577. Don’t Be Short

“A few years ago,” Stan began, “a friend and I were in a golf tournament at the golf club I was a part of at the time.  It was a two-person team event.”

“Good time?” I asked.

“It was great,” Stan replied.  “We had a lot of fun, but it didn’t end as we had hoped.”

Continuing, he said, “It was the last day of the three-day tournament.  We were doing well.  All we needed to do in order to win the whole tournament was for me to sink a putt on the last hole.  Do that and the trophy would be ours!”

“What happened?”

“I lined up the putt.  It was about six feet.  My partner said, ‘Don’t be short.’  I struck the ball.  It was going right towards the hole, but stopped about one inch short.  We lost.”

“Heartbreak!” I responded.

“For a little while,” Stan said.  “No permanent damage.  It was just a golf tournament.”

Continuing, he added, “It was nothing like the coming up short the writer of the letter to the Hebrews wrote about.”

“What’s that?” I asked.

“Coming up short of entering into God’s rest,” Stan replied.

“How could that happen?” I responded.

“Unbelief,” Stan said.  “That’s what is written in the letter to the Hebrews.  The writer warns the readers, including me, that it comes from unbelief.  Failure to sink the putt of belief, if you will!”

“Putt of belief?” I responded.

“Yes,” Stan said, “my belief is to be just that, belief.  No half-belief.  No part-time belief.  No coming up short.  Nothing less than full belief in every area of my being so I don’t fall short of God’s rest in all that He has for me on both sides of eternity.”


Therefore, let us fear lest, while a promise remains of entering into His rest, any one of you should seem to have come short of it.  Hebrews 4:1.

Immediately the boy’s father cried out and began saying, “I do believe; help my unbelief. Mark 9:24.

Prayer:  Thank you, Father, for all you have for me in spending eternity with you when it’s time.  Thank you, too, for all you have for me on this side of eternity while I wait for the train.   Because of what you have said in your word, I know that my coming up short of what you have for me is always the result of my unbelief.  I confess that too often my belief is less than you intend.  Please forgive me.  I believe; please help my unbelief so I will be who you intend, doing what you intend, in every aspect of my being.  May my rest be completely in you.  Thank you I can and do bring these prayers before you in the name of Jesus.  Amen.

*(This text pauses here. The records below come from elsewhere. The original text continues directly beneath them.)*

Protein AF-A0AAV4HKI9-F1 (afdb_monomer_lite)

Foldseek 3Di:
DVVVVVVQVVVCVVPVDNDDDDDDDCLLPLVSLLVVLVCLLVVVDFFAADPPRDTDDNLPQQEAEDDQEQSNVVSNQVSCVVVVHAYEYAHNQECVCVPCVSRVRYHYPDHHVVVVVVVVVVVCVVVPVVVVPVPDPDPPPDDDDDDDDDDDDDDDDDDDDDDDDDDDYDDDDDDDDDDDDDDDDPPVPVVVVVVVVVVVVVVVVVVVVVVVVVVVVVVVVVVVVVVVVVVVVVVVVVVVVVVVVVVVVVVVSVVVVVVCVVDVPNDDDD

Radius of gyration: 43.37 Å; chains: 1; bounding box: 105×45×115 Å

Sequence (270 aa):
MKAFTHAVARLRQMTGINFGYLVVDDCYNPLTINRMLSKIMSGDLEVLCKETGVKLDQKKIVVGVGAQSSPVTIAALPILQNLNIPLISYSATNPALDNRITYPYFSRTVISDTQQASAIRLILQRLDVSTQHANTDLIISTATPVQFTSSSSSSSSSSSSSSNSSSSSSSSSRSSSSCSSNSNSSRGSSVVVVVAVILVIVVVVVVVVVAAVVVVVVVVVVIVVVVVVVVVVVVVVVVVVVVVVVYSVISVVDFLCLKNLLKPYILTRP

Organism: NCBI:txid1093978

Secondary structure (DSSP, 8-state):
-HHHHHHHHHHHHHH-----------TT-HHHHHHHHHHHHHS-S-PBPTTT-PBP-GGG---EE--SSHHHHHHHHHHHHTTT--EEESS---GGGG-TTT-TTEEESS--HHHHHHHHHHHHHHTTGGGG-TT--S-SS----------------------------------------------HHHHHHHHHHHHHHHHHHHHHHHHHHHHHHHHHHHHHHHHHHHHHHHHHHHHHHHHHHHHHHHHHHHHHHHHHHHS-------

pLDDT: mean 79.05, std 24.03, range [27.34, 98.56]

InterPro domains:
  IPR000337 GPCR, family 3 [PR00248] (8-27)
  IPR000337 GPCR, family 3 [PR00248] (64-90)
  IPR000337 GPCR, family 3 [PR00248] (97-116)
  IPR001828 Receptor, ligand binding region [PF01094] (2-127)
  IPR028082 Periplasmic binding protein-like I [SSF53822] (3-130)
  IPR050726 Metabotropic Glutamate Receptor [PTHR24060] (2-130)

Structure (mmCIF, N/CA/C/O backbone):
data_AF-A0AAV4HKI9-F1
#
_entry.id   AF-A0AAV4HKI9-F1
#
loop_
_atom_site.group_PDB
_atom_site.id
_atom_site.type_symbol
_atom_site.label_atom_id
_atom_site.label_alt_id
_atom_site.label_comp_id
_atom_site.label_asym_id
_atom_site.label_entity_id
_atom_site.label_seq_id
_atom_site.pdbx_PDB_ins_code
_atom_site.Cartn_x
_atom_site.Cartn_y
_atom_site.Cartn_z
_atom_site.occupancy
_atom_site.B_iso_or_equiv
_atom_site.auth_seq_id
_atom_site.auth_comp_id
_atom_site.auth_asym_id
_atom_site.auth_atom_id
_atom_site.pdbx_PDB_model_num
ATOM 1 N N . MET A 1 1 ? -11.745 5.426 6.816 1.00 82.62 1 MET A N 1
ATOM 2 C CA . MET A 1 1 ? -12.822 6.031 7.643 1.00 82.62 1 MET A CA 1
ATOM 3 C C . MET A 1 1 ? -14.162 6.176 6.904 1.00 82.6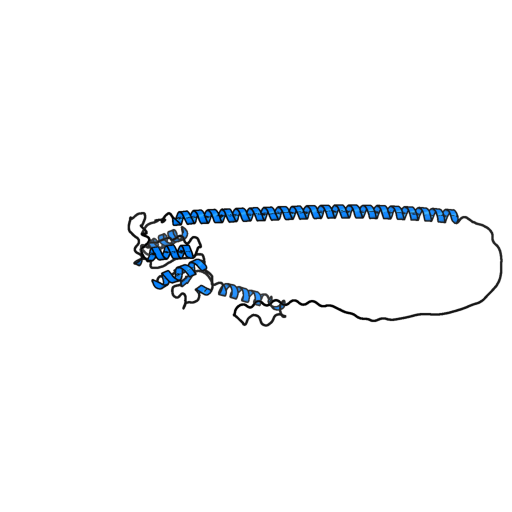2 1 MET A C 1
ATOM 5 O O . MET A 1 1 ? -14.997 5.312 7.113 1.00 82.62 1 MET A O 1
ATOM 9 N N . LYS A 1 2 ? -14.398 7.185 6.038 1.00 89.44 2 LYS A N 1
ATOM 10 C CA . LYS A 1 2 ? -15.751 7.526 5.504 1.00 89.44 2 LYS A CA 1
ATOM 11 C C . LYS A 1 2 ? -16.583 6.351 4.942 1.00 89.44 2 LYS A C 1
ATOM 13 O O . LYS A 1 2 ? -17.784 6.290 5.183 1.00 89.44 2 LYS A O 1
ATOM 18 N N . ALA A 1 3 ? -15.959 5.415 4.223 1.00 92.06 3 ALA A N 1
ATOM 19 C CA . ALA A 1 3 ? -16.648 4.232 3.695 1.00 92.06 3 ALA A CA 1
ATOM 20 C C . ALA A 1 3 ? -17.226 3.331 4.806 1.00 92.06 3 ALA A C 1
ATOM 22 O O . ALA A 1 3 ? -18.356 2.867 4.699 1.00 92.06 3 ALA A O 1
ATOM 23 N N . PHE A 1 4 ? -16.486 3.148 5.906 1.00 92.06 4 PHE A N 1
ATOM 24 C CA . PHE A 1 4 ? -16.922 2.365 7.064 1.00 92.06 4 PHE A CA 1
ATOM 25 C C . PHE A 1 4 ? -18.106 3.027 7.779 1.00 92.06 4 PHE A C 1
ATOM 27 O O . PHE A 1 4 ? -19.105 2.366 8.041 1.00 92.06 4 PHE A O 1
ATOM 34 N N . THR A 1 5 ? -18.058 4.342 8.019 1.00 91.12 5 THR A N 1
ATOM 35 C CA . THR A 1 5 ? -19.166 5.053 8.685 1.00 91.12 5 THR A CA 1
ATOM 36 C C . THR A 1 5 ? -20.451 5.023 7.847 1.00 91.12 5 THR A C 1
ATOM 38 O O . THR A 1 5 ? -21.540 4.879 8.396 1.00 91.12 5 THR A O 1
ATOM 41 N N . HIS A 1 6 ? -20.339 5.075 6.513 1.00 94.62 6 HIS A N 1
ATOM 42 C CA . HIS A 1 6 ? -21.478 4.890 5.606 1.00 94.62 6 HIS A CA 1
ATOM 43 C C . HIS A 1 6 ? -21.988 3.436 5.587 1.00 94.62 6 HIS A C 1
ATOM 45 O O . HIS A 1 6 ? -23.197 3.207 5.538 1.00 94.62 6 HIS A O 1
ATOM 51 N N . ALA A 1 7 ? -21.096 2.442 5.638 1.00 93.88 7 ALA A N 1
ATOM 52 C CA . ALA A 1 7 ? -21.480 1.033 5.724 1.00 93.88 7 ALA A CA 1
ATOM 53 C C . ALA A 1 7 ? -22.242 0.735 7.027 1.00 93.88 7 ALA A C 1
ATOM 55 O O . ALA A 1 7 ? -23.306 0.123 6.979 1.00 93.88 7 ALA A O 1
ATOM 56 N N . VAL A 1 8 ? -21.763 1.245 8.168 1.00 92.44 8 VAL A N 1
ATOM 57 C CA . VAL A 1 8 ? -22.453 1.126 9.463 1.00 92.44 8 VAL A CA 1
ATOM 58 C C . VAL A 1 8 ? -23.821 1.812 9.428 1.00 92.44 8 VAL A C 1
ATOM 60 O O . VAL A 1 8 ? -24.809 1.192 9.810 1.00 92.44 8 VAL A O 1
ATOM 63 N N . ALA A 1 9 ? -23.923 3.040 8.906 1.00 92.38 9 ALA A N 1
ATOM 64 C CA . ALA A 1 9 ? -25.210 3.733 8.779 1.00 92.38 9 ALA A CA 1
ATOM 65 C C . ALA A 1 9 ? -26.236 2.925 7.956 1.00 92.38 9 ALA A C 1
ATOM 67 O O . ALA A 1 9 ? -27.392 2.798 8.363 1.00 92.38 9 ALA A O 1
ATOM 68 N N . ARG A 1 10 ? -25.801 2.306 6.849 1.00 95.19 10 ARG A N 1
ATOM 69 C CA . ARG A 1 10 ? -26.643 1.414 6.035 1.00 95.19 10 ARG A CA 1
ATOM 70 C C . ARG A 1 10 ? -27.015 0.123 6.778 1.00 95.19 10 ARG A C 1
ATOM 72 O O . ARG A 1 10 ? -28.156 -0.316 6.685 1.00 95.19 10 ARG A O 1
ATOM 79 N N . LEU A 1 11 ? -26.095 -0.478 7.536 1.00 94.06 11 LEU A N 1
ATOM 80 C CA . LEU A 1 11 ? -26.377 -1.672 8.346 1.00 94.06 11 LEU A CA 1
ATOM 81 C C . LEU A 1 11 ? -27.436 -1.402 9.421 1.00 94.06 11 LEU A C 1
ATOM 83 O O . LEU A 1 11 ? -28.351 -2.211 9.568 1.00 94.06 11 LEU A O 1
ATOM 87 N N . ARG A 1 12 ? -27.378 -0.253 10.109 1.00 94.06 12 ARG A N 1
ATOM 88 C CA . ARG A 1 12 ? -28.415 0.162 11.074 1.00 94.06 12 ARG A CA 1
ATOM 89 C C . ARG A 1 12 ? -29.798 0.239 10.414 1.00 94.06 12 ARG A C 1
ATOM 91 O O . ARG A 1 12 ? -30.752 -0.324 10.936 1.00 94.06 12 ARG A O 1
ATOM 98 N N . GLN A 1 13 ? -29.892 0.859 9.233 1.00 95.38 13 GLN A N 1
ATOM 99 C CA . GLN A 1 13 ? -31.145 0.965 8.467 1.00 95.38 13 GLN A CA 1
ATOM 100 C C . GLN A 1 13 ? -31.715 -0.396 8.037 1.00 95.38 13 GLN A C 1
ATOM 102 O O . GLN A 1 13 ? -32.926 -0.578 8.063 1.00 95.38 13 GLN A O 1
ATOM 107 N N . MET A 1 14 ? -30.862 -1.347 7.638 1.00 96.06 14 MET A N 1
ATOM 108 C CA . MET A 1 14 ? -31.302 -2.659 7.134 1.00 96.06 14 MET A CA 1
ATOM 109 C C . MET A 1 14 ? -31.615 -3.680 8.240 1.00 96.06 14 MET A C 1
ATOM 111 O O . MET A 1 14 ? -32.298 -4.661 7.969 1.00 96.06 14 MET A O 1
ATOM 115 N N . THR A 1 15 ? -31.104 -3.485 9.461 1.00 95.56 15 THR A N 1
ATOM 116 C CA . THR A 1 15 ? -31.237 -4.455 10.570 1.00 95.56 15 THR A CA 1
ATOM 117 C C . THR A 1 15 ? -32.067 -3.954 11.751 1.00 95.56 15 THR A C 1
ATOM 119 O O . THR A 1 15 ? -32.480 -4.760 12.578 1.00 95.56 15 THR A O 1
ATOM 122 N N . GLY A 1 16 ? -32.261 -2.638 11.889 1.00 93.50 16 GLY A N 1
ATOM 123 C CA . GLY A 1 16 ? -32.819 -2.020 13.097 1.00 93.50 16 GLY A CA 1
ATOM 124 C C . GLY A 1 16 ? -31.872 -2.019 14.309 1.00 93.50 16 GLY A C 1
ATOM 125 O O . GLY A 1 16 ? -32.217 -1.459 15.347 1.00 93.50 16 GLY A O 1
ATOM 126 N N . ILE A 1 17 ? -30.675 -2.610 14.200 1.00 92.38 17 ILE A N 1
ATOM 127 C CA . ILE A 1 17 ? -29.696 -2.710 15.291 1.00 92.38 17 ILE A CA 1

Think on this:  Where are you on the scale of belief?  Are you where you want to be?  Are you where you think God wants you to be?  Why or why not?  Admitting unbelief may be the first step towards greater belief.   Who said, “I believe; help my unbelief” and why did he say it?  Can you relate to that?  What does unconditional belief look like?  Is it possible to get to that point?